DATA FOR THIS EXERCISE
((
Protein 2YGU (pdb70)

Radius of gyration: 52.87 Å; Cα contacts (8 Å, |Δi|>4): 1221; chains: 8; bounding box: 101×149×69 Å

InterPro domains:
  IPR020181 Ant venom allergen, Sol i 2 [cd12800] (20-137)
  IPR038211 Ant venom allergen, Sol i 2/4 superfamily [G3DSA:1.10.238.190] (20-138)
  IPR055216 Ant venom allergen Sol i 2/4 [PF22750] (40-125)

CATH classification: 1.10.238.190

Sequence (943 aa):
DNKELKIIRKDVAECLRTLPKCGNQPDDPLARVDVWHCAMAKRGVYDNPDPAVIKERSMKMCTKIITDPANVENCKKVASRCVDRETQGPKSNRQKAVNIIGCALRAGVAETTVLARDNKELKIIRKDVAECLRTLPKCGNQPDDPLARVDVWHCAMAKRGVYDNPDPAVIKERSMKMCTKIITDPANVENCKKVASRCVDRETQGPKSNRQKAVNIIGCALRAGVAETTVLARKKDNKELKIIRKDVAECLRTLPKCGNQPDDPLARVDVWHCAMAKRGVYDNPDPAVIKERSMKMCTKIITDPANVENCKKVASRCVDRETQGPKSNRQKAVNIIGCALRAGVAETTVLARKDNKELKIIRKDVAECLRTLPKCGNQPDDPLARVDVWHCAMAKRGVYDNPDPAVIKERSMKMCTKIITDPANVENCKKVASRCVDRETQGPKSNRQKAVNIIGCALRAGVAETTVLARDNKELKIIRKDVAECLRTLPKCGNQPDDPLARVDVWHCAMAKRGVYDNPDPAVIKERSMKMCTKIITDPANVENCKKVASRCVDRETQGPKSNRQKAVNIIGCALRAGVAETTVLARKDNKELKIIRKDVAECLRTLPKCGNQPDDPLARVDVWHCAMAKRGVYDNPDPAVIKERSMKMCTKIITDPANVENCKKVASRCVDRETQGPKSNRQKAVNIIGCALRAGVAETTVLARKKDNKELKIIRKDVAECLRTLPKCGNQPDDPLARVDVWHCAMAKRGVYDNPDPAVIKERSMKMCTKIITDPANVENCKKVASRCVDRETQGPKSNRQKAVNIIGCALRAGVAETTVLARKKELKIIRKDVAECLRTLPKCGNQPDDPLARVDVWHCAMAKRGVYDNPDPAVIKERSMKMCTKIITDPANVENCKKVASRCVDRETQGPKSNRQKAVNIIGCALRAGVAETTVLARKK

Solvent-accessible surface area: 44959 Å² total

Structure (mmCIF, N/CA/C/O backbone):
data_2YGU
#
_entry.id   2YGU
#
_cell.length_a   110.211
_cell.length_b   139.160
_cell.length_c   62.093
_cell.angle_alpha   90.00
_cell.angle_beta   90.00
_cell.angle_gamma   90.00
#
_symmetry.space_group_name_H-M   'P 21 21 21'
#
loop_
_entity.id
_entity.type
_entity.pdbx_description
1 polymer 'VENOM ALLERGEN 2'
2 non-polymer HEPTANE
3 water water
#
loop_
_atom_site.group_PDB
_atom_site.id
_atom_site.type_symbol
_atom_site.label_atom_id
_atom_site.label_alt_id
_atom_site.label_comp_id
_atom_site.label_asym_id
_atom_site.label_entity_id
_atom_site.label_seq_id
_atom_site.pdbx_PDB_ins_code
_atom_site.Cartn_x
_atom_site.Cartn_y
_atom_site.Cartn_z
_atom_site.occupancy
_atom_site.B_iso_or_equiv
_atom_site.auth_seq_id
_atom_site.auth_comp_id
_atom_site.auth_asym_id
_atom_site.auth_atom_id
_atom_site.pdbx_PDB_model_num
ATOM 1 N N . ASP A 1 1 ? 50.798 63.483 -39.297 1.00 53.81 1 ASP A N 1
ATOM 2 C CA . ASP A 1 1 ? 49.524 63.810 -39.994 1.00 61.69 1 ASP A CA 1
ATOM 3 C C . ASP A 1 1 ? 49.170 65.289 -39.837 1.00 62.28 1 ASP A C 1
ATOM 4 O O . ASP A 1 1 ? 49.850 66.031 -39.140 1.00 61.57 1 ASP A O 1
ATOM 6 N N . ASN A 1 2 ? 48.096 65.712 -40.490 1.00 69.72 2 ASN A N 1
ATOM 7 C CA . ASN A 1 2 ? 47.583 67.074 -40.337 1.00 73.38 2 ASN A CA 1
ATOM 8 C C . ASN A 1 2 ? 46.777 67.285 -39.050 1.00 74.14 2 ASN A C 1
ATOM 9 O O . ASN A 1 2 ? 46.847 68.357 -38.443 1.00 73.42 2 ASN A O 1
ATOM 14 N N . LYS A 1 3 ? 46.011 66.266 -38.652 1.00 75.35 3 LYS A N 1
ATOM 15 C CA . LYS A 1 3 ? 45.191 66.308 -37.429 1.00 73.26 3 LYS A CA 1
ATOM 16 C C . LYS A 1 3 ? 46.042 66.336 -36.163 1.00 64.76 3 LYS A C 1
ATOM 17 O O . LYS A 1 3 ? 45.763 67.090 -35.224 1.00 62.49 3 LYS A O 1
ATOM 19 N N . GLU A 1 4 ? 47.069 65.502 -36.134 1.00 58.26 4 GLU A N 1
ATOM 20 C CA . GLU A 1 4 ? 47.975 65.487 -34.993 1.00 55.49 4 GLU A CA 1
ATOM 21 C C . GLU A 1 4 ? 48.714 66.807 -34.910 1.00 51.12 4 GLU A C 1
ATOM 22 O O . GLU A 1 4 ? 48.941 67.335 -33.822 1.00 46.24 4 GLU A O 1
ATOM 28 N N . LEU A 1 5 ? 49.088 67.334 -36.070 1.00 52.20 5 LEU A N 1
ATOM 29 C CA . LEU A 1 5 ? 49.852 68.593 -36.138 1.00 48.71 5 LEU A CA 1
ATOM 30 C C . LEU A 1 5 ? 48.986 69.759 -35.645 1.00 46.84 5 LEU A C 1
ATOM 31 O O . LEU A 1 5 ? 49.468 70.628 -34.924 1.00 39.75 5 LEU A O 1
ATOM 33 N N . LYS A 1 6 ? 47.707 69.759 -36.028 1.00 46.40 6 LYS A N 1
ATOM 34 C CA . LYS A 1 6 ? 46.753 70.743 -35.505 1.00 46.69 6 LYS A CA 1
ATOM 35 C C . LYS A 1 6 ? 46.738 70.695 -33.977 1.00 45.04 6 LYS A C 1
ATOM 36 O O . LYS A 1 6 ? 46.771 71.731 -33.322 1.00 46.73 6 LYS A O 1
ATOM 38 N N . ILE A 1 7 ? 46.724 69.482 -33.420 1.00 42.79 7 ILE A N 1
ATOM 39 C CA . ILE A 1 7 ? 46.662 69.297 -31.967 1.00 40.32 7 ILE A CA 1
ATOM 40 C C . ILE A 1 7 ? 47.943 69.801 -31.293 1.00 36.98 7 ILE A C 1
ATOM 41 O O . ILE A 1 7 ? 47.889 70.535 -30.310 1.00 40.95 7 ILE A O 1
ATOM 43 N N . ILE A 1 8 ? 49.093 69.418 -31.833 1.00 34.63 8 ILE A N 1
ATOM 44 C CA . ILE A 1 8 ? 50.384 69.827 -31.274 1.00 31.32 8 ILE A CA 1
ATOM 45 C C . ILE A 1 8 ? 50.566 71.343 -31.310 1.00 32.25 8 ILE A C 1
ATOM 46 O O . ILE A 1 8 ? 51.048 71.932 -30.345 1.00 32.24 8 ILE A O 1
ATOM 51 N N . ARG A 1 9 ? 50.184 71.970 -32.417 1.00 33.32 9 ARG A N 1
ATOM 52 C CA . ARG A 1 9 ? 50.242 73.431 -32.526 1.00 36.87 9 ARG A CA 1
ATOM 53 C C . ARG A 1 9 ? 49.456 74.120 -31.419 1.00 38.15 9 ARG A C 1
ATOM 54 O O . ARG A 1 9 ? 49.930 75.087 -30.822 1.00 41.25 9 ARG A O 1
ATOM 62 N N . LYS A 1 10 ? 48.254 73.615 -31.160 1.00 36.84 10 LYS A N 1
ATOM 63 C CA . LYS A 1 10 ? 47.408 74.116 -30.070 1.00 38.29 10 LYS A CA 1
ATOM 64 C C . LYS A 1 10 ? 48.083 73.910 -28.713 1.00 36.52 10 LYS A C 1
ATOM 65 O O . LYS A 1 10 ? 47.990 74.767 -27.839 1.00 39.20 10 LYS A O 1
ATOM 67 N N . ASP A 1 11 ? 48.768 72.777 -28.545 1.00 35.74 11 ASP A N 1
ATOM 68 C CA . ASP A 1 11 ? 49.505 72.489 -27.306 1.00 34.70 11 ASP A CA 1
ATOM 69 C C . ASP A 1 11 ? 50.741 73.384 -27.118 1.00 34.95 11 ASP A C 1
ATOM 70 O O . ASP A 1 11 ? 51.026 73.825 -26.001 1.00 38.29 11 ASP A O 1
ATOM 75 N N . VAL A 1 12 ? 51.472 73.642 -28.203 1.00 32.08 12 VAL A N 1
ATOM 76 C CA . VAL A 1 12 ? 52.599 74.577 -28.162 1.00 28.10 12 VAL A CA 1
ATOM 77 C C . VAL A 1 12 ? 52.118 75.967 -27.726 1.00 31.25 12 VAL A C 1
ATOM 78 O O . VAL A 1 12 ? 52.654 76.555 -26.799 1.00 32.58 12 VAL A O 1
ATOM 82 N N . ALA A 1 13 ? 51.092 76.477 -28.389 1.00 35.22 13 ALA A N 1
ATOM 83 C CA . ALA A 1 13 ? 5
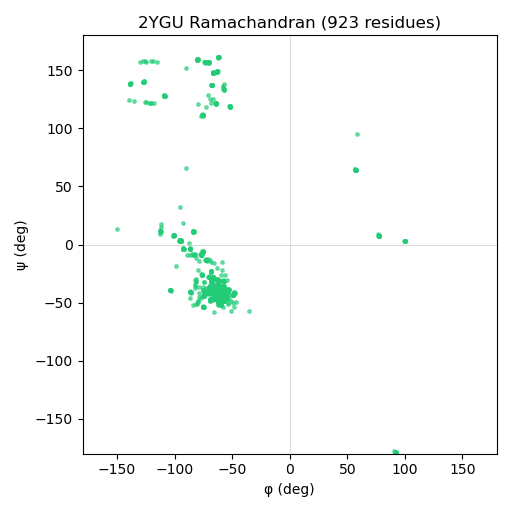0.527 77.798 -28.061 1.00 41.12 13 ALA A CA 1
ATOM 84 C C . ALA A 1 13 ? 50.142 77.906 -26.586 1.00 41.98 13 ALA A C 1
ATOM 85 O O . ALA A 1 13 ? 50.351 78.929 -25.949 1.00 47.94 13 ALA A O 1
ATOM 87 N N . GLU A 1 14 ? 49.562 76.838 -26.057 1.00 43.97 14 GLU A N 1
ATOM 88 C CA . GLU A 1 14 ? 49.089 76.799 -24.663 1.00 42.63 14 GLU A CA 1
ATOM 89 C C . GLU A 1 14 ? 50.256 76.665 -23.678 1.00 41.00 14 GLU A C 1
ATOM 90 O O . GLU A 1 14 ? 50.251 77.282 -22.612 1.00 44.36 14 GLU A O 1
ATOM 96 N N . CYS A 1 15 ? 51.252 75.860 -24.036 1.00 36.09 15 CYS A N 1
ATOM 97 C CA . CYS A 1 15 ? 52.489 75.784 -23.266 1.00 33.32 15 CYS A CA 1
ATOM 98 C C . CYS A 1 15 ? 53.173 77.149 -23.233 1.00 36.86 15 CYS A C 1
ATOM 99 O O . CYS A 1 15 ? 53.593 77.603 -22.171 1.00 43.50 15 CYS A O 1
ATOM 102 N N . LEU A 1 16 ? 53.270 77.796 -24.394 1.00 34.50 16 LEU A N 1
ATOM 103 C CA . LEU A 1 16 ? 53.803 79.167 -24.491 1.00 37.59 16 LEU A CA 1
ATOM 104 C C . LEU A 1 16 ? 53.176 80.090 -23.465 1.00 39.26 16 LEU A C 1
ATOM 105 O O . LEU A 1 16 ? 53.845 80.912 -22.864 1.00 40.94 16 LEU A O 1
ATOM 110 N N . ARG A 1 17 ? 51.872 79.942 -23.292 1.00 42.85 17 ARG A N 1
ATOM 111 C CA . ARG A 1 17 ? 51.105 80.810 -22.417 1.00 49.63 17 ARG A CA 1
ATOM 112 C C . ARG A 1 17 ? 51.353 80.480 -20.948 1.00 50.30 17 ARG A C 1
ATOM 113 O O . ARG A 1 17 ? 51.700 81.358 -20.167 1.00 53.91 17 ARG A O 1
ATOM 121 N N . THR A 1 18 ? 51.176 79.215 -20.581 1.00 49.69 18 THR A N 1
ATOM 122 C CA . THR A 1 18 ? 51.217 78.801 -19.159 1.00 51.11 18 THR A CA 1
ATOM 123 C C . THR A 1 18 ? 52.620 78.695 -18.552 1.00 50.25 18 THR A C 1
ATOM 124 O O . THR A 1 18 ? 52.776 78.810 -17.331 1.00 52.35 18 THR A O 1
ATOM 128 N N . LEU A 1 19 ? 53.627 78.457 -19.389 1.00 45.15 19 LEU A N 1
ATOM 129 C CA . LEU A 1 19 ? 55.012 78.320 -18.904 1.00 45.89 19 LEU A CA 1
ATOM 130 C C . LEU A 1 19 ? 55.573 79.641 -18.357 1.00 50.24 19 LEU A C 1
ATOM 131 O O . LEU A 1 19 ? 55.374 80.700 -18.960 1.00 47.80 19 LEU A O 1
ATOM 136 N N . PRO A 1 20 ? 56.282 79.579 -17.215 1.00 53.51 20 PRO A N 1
))
EXERCISE BRIEF
Every line above from the line with "ATOM 2 C CA" to the line with "ATOM 28 N N" is wanted, ends included; write them out exactly and add no other line.

EXERCISE RESPONSE
ATOM 2 C CA . ASP A 1 1 ? 49.524 63.810 -39.994 1.00 61.69 1 ASP A CA 1
ATOM 3 C C . ASP A 1 1 ? 49.170 65.289 -39.837 1.00 62.28 1 ASP A C 1
ATOM 4 O O . ASP A 1 1 ? 49.850 66.031 -39.140 1.00 61.57 1 ASP A O 1
ATOM 6 N N . ASN A 1 2 ? 48.096 65.712 -40.490 1.00 69.72 2 ASN A N 1
ATOM 7 C CA . ASN A 1 2 ? 47.583 67.074 -40.337 1.00 73.38 2 ASN A CA 1
ATOM 8 C C . ASN A 1 2 ? 46.777 67.285 -39.050 1.00 74.14 2 ASN A C 1
ATOM 9 O O . ASN A 1 2 ? 46.847 68.357 -38.443 1.00 73.42 2 ASN A O 1
ATOM 14 N N . LYS A 1 3 ? 46.011 66.266 -38.652 1.00 75.35 3 LYS A N 1
ATOM 15 C CA . LYS A 1 3 ? 45.191 66.308 -37.429 1.00 73.26 3 LYS A CA 1
ATOM 16 C C . LYS A 1 3 ? 46.042 66.336 -36.163 1.00 64.76 3 LYS A C 1
ATOM 17 O O . LYS A 1 3 ? 45.763 67.090 -35.224 1.00 62.49 3 LYS A O 1
ATOM 19 N N . GLU A 1 4 ? 47.069 65.502 -36.134 1.00 58.26 4 GLU A N 1
ATOM 20 C CA . GLU A 1 4 ? 47.975 65.487 -34.993 1.00 55.49 4 GLU A CA 1
ATOM 21 C C . GLU A 1 4 ? 48.714 66.807 -34.910 1.00 51.12 4 GLU A C 1
ATOM 22 O O . GLU A 1 4 ? 48.941 67.335 -33.822 1.00 46.24 4 GLU A O 1
ATOM 28 N N . LEU A 1 5 ? 49.088 67.334 -36.070 1.00 52.20 5 LEU A N 1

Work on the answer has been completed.